* Given entries:
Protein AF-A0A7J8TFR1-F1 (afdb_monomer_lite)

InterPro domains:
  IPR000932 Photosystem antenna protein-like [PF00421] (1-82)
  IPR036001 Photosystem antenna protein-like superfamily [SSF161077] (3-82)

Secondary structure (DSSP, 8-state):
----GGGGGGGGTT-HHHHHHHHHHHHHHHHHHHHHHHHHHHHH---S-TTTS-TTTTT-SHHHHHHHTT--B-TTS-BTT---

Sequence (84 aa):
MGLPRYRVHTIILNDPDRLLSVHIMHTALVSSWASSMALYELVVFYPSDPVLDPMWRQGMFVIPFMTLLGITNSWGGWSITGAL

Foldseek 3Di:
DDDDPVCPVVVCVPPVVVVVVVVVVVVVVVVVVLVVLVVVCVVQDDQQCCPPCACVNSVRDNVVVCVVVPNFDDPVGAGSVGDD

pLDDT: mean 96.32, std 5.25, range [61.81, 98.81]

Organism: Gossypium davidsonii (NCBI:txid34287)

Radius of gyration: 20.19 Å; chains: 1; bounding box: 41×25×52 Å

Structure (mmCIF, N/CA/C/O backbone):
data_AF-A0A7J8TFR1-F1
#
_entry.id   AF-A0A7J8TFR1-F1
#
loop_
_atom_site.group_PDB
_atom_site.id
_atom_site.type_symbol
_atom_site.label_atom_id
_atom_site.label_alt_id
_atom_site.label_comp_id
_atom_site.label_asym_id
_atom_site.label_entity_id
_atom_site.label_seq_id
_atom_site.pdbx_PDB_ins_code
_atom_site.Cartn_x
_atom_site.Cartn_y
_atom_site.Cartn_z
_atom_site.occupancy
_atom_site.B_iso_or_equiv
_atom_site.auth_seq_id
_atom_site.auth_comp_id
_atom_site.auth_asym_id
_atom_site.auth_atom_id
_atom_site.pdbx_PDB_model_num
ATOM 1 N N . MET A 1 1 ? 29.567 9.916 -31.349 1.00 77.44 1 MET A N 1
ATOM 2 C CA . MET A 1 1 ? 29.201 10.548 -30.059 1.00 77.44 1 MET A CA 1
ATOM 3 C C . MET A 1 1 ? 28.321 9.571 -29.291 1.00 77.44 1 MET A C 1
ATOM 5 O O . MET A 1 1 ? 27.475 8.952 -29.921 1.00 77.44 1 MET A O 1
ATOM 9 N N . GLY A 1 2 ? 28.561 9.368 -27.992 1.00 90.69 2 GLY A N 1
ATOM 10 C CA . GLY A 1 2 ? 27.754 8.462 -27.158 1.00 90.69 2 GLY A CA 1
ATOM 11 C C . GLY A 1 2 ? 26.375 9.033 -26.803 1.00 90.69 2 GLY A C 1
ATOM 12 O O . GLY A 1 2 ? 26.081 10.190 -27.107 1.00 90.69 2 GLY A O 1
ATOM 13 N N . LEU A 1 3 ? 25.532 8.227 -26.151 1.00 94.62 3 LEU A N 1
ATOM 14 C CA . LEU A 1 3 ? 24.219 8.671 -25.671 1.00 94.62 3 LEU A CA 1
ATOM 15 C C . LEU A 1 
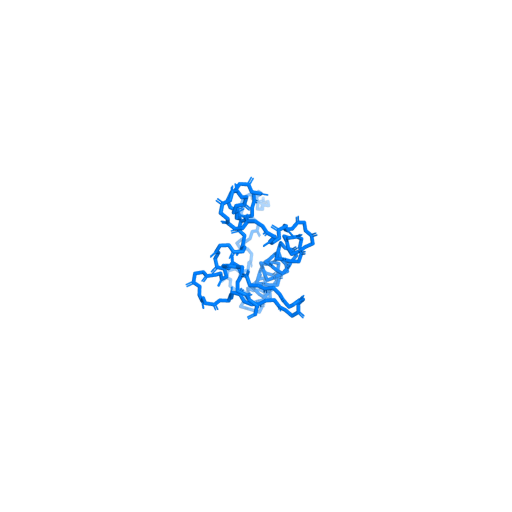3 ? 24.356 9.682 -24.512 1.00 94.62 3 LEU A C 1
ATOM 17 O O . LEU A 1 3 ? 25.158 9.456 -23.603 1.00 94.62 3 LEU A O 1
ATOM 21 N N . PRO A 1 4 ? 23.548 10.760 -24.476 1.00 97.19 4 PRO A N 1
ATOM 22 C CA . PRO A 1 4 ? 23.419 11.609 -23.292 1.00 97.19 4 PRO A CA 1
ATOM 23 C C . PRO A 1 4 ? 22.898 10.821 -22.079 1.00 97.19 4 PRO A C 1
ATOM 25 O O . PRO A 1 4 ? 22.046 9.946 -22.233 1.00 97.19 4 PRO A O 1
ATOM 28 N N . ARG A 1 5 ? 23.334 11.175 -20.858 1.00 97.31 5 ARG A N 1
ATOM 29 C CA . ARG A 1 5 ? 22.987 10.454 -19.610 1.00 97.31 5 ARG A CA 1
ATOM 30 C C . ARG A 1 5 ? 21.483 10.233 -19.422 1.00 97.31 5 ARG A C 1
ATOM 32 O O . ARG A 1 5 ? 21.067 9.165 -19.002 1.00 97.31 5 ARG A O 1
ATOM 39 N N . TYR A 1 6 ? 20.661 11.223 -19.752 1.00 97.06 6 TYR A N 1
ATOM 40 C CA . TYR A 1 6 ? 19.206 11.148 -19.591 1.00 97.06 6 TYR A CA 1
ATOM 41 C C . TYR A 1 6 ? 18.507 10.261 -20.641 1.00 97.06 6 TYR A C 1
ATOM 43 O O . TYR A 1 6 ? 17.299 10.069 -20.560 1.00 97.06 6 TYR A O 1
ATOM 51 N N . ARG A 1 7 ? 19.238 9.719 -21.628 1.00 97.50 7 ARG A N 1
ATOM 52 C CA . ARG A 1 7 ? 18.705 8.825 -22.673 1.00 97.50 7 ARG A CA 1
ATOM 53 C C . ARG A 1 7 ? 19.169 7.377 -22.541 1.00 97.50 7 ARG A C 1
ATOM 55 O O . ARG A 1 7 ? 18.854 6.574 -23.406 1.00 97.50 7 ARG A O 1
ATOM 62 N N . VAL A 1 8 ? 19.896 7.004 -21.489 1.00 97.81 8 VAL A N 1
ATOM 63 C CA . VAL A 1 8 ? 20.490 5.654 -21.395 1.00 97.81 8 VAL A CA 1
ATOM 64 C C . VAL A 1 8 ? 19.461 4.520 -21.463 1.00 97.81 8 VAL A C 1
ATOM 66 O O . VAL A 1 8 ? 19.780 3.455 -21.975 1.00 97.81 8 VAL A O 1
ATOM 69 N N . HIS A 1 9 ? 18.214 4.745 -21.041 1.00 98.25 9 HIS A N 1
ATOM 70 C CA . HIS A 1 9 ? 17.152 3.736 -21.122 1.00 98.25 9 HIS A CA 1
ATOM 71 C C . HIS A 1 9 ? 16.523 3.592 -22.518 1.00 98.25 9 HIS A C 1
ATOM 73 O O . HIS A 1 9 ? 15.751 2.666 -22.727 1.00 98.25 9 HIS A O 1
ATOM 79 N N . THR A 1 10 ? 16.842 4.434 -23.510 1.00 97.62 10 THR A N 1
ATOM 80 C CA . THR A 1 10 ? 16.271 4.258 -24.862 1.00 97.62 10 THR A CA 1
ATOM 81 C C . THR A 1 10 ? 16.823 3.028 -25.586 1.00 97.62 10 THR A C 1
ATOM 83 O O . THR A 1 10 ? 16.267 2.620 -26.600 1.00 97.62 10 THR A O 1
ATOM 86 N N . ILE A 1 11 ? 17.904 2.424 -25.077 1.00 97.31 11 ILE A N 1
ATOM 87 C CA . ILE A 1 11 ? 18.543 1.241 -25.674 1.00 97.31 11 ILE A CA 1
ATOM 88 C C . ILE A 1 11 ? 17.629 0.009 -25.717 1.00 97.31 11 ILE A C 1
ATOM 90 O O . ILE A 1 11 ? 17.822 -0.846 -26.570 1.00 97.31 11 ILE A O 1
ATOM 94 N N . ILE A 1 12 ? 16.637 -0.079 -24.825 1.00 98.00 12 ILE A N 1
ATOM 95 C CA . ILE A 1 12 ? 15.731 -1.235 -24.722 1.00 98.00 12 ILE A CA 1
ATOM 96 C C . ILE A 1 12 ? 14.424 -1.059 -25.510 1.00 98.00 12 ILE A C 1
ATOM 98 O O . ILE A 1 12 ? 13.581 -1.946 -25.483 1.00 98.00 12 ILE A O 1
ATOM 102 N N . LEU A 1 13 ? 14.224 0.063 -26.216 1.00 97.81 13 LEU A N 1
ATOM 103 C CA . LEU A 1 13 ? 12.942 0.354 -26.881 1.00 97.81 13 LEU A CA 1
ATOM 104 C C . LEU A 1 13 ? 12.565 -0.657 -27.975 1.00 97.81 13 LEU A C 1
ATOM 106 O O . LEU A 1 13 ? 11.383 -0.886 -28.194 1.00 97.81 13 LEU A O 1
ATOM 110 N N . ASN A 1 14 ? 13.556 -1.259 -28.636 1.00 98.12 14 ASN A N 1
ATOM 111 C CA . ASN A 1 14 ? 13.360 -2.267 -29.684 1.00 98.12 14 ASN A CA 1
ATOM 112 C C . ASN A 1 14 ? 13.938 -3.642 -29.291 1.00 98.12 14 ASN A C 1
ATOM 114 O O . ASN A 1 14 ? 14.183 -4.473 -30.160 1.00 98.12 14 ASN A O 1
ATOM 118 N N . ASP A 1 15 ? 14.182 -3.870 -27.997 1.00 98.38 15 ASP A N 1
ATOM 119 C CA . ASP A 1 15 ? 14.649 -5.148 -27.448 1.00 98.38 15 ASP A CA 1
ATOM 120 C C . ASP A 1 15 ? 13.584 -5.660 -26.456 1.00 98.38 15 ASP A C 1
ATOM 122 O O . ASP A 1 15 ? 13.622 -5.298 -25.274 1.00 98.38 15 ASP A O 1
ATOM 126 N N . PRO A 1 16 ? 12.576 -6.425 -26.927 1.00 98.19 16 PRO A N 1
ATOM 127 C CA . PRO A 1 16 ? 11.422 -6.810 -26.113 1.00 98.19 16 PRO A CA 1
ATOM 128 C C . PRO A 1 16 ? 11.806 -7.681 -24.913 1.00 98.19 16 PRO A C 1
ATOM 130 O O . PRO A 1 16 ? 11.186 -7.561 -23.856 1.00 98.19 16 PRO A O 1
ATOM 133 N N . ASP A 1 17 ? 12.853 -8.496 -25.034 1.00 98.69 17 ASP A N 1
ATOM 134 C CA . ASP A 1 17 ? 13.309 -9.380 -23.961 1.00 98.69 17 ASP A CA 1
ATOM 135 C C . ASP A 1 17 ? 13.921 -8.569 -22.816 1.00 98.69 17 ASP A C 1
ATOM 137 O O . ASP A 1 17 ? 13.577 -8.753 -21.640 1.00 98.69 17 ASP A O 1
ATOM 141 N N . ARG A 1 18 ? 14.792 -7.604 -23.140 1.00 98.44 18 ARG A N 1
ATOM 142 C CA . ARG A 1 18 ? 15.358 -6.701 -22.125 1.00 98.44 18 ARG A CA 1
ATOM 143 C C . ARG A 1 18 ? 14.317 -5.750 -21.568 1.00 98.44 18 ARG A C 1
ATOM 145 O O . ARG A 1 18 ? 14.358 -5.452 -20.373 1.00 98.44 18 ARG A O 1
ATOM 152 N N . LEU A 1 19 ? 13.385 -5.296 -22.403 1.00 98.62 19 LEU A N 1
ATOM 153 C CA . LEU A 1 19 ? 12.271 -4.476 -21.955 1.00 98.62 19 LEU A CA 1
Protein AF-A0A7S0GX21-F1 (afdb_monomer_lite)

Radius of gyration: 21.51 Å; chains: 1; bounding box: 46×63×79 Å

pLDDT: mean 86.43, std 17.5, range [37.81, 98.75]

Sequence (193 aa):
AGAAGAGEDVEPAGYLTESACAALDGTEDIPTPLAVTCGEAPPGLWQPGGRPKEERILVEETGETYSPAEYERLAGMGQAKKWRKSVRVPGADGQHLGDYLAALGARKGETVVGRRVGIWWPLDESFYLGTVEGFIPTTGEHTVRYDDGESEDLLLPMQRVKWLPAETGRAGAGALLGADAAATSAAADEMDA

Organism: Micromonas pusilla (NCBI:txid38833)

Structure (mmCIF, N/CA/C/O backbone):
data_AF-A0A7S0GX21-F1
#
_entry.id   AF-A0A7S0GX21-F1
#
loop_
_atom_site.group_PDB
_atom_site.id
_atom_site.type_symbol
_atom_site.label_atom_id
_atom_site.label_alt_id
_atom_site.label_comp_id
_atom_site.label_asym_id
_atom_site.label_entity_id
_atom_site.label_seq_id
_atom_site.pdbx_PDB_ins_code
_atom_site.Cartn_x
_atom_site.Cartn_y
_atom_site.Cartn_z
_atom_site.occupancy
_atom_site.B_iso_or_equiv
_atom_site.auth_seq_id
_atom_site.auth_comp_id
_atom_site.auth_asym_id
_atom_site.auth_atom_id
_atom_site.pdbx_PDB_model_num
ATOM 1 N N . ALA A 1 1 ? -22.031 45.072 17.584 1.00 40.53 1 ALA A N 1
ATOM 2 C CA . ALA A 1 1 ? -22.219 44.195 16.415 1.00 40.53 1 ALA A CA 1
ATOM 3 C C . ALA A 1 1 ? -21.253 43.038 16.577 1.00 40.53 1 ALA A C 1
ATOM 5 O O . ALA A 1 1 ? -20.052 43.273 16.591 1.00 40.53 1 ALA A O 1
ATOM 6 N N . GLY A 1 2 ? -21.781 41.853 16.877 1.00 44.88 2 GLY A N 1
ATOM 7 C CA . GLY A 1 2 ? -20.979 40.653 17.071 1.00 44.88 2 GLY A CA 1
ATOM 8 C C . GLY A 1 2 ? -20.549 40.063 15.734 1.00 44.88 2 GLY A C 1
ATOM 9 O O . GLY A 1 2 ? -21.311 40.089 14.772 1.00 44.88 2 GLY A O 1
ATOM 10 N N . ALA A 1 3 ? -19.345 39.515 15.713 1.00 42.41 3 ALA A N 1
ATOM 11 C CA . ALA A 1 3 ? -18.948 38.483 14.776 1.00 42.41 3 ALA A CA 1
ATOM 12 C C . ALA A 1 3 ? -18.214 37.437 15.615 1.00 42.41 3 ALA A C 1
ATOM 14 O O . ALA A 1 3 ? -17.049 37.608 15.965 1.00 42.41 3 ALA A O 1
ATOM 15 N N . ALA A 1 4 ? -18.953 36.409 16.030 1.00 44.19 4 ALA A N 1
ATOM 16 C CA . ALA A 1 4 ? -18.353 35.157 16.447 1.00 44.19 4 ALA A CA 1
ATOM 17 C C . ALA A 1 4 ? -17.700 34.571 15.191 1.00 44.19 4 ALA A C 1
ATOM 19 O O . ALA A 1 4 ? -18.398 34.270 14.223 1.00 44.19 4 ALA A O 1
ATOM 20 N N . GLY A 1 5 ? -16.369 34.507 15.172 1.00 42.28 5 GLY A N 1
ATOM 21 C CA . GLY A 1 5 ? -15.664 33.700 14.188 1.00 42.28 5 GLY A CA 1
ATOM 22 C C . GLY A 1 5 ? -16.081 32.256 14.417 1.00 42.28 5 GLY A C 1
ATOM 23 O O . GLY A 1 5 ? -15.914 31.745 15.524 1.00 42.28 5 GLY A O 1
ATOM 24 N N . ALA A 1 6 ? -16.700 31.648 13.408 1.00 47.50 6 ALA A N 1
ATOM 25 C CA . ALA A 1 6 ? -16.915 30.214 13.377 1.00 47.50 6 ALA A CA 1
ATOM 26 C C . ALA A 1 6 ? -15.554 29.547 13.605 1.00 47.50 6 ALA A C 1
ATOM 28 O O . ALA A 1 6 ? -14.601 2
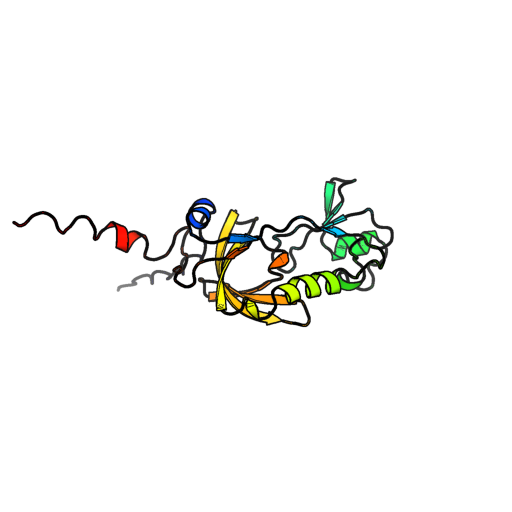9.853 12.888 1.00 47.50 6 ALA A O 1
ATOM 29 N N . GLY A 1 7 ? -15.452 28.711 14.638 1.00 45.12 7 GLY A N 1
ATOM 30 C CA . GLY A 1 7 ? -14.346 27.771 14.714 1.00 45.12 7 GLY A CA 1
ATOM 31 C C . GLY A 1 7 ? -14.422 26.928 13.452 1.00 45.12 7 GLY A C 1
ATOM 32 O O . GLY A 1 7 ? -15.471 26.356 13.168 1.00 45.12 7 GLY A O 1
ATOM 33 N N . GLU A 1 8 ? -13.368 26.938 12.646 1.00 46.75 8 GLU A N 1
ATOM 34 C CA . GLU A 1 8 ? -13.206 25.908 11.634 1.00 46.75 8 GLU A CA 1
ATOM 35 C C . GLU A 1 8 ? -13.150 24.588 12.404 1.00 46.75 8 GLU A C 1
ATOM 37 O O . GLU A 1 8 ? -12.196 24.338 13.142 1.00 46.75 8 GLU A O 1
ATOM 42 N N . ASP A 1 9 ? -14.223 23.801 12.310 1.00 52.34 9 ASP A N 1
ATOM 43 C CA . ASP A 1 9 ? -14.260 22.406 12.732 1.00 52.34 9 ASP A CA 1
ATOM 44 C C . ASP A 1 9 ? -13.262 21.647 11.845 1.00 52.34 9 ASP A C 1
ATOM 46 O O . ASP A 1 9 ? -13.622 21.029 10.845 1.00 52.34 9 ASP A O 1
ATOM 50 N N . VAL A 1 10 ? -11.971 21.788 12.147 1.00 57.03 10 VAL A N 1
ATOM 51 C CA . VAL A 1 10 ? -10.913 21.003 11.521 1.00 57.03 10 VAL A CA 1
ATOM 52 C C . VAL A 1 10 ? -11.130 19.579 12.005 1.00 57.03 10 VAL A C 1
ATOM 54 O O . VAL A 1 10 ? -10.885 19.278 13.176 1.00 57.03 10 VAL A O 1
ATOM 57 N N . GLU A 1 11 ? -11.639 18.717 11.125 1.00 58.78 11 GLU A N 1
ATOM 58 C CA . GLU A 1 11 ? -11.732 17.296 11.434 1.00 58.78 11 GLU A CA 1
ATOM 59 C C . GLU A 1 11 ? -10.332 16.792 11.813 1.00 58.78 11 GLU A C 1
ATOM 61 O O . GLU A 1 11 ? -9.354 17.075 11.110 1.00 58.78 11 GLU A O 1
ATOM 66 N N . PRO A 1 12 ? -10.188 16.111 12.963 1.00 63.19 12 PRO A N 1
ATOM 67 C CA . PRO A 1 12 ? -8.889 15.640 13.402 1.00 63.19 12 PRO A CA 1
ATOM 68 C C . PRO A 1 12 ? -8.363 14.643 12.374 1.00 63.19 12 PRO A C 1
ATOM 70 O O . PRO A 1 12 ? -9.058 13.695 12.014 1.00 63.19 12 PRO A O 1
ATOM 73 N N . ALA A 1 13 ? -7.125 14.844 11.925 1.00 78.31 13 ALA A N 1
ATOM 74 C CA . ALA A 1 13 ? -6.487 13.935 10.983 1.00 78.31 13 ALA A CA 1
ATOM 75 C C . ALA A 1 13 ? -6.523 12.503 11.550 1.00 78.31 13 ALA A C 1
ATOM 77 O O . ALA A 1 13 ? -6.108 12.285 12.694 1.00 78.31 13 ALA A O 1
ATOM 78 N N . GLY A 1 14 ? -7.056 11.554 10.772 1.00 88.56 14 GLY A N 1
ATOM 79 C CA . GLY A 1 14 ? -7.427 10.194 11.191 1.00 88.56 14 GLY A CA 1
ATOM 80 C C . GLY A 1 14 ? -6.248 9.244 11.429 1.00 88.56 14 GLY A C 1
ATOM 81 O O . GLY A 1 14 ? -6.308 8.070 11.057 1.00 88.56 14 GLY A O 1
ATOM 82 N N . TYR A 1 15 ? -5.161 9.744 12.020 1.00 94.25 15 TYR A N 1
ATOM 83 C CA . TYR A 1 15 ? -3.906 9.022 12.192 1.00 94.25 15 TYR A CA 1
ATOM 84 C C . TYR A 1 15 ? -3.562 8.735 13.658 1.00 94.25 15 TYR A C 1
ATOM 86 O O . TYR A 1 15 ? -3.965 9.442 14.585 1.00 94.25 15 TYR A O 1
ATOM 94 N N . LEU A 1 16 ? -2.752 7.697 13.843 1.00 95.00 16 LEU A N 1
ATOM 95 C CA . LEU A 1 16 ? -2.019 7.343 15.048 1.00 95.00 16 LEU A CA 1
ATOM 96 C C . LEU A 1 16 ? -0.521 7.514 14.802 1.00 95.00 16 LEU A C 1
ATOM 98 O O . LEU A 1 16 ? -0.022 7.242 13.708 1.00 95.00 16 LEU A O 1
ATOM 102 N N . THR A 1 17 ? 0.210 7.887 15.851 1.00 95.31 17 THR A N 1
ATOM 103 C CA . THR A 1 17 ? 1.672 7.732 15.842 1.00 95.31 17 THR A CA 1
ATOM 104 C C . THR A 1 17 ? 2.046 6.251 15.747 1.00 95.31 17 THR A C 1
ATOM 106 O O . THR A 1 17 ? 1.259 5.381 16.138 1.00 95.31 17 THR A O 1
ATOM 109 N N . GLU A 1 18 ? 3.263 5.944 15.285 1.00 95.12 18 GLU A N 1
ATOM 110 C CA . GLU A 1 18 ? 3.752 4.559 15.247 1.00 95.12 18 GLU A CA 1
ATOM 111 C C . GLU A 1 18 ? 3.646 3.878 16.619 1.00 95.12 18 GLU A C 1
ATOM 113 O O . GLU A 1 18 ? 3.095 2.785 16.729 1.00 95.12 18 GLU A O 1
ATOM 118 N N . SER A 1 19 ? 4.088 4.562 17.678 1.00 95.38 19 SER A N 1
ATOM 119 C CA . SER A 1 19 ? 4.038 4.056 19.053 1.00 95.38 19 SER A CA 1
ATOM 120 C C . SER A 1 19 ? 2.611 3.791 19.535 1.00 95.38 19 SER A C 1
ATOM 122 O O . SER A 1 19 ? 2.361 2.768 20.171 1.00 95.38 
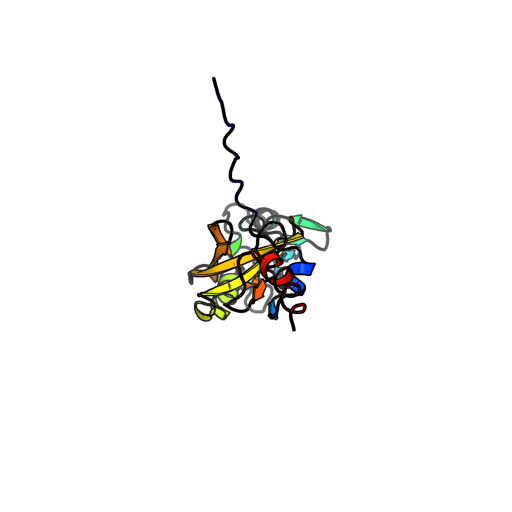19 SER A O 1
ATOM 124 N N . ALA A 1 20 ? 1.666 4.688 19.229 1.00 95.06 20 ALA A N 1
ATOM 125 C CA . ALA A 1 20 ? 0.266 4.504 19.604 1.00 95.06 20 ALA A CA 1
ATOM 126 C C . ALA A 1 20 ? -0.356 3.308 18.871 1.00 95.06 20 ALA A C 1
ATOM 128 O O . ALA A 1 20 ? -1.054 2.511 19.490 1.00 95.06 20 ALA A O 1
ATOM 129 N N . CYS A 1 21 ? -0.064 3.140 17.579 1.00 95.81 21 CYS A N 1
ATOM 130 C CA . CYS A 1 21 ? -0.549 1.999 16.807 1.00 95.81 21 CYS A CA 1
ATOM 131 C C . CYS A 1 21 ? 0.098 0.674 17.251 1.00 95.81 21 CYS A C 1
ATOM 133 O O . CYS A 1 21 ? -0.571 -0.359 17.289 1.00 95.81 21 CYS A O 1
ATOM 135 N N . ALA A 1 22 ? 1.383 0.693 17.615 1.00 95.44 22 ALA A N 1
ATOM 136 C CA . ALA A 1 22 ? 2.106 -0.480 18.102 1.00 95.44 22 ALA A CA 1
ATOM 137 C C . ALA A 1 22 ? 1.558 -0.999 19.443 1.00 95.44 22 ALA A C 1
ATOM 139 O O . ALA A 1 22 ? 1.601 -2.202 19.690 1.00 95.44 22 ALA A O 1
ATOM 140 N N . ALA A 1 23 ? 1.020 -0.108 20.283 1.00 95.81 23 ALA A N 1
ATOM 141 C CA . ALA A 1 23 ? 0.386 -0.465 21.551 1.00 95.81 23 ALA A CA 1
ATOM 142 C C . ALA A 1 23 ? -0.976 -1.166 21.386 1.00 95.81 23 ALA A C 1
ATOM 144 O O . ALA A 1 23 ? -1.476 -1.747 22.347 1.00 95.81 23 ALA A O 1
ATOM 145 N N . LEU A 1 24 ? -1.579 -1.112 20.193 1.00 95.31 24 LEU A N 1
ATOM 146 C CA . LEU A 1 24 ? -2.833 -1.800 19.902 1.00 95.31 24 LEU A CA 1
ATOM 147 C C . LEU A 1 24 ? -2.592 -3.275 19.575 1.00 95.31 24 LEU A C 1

* Action item: Return the lines containing "bounding", taking each one from the listing.

* Exercise solution:
Radius of gyration: 20.19 Å; chains: 1; bounding box: 41×25×52 Å
Radius of gyration: 21.51 Å; chains: 1; bounding box: 46×63×79 Å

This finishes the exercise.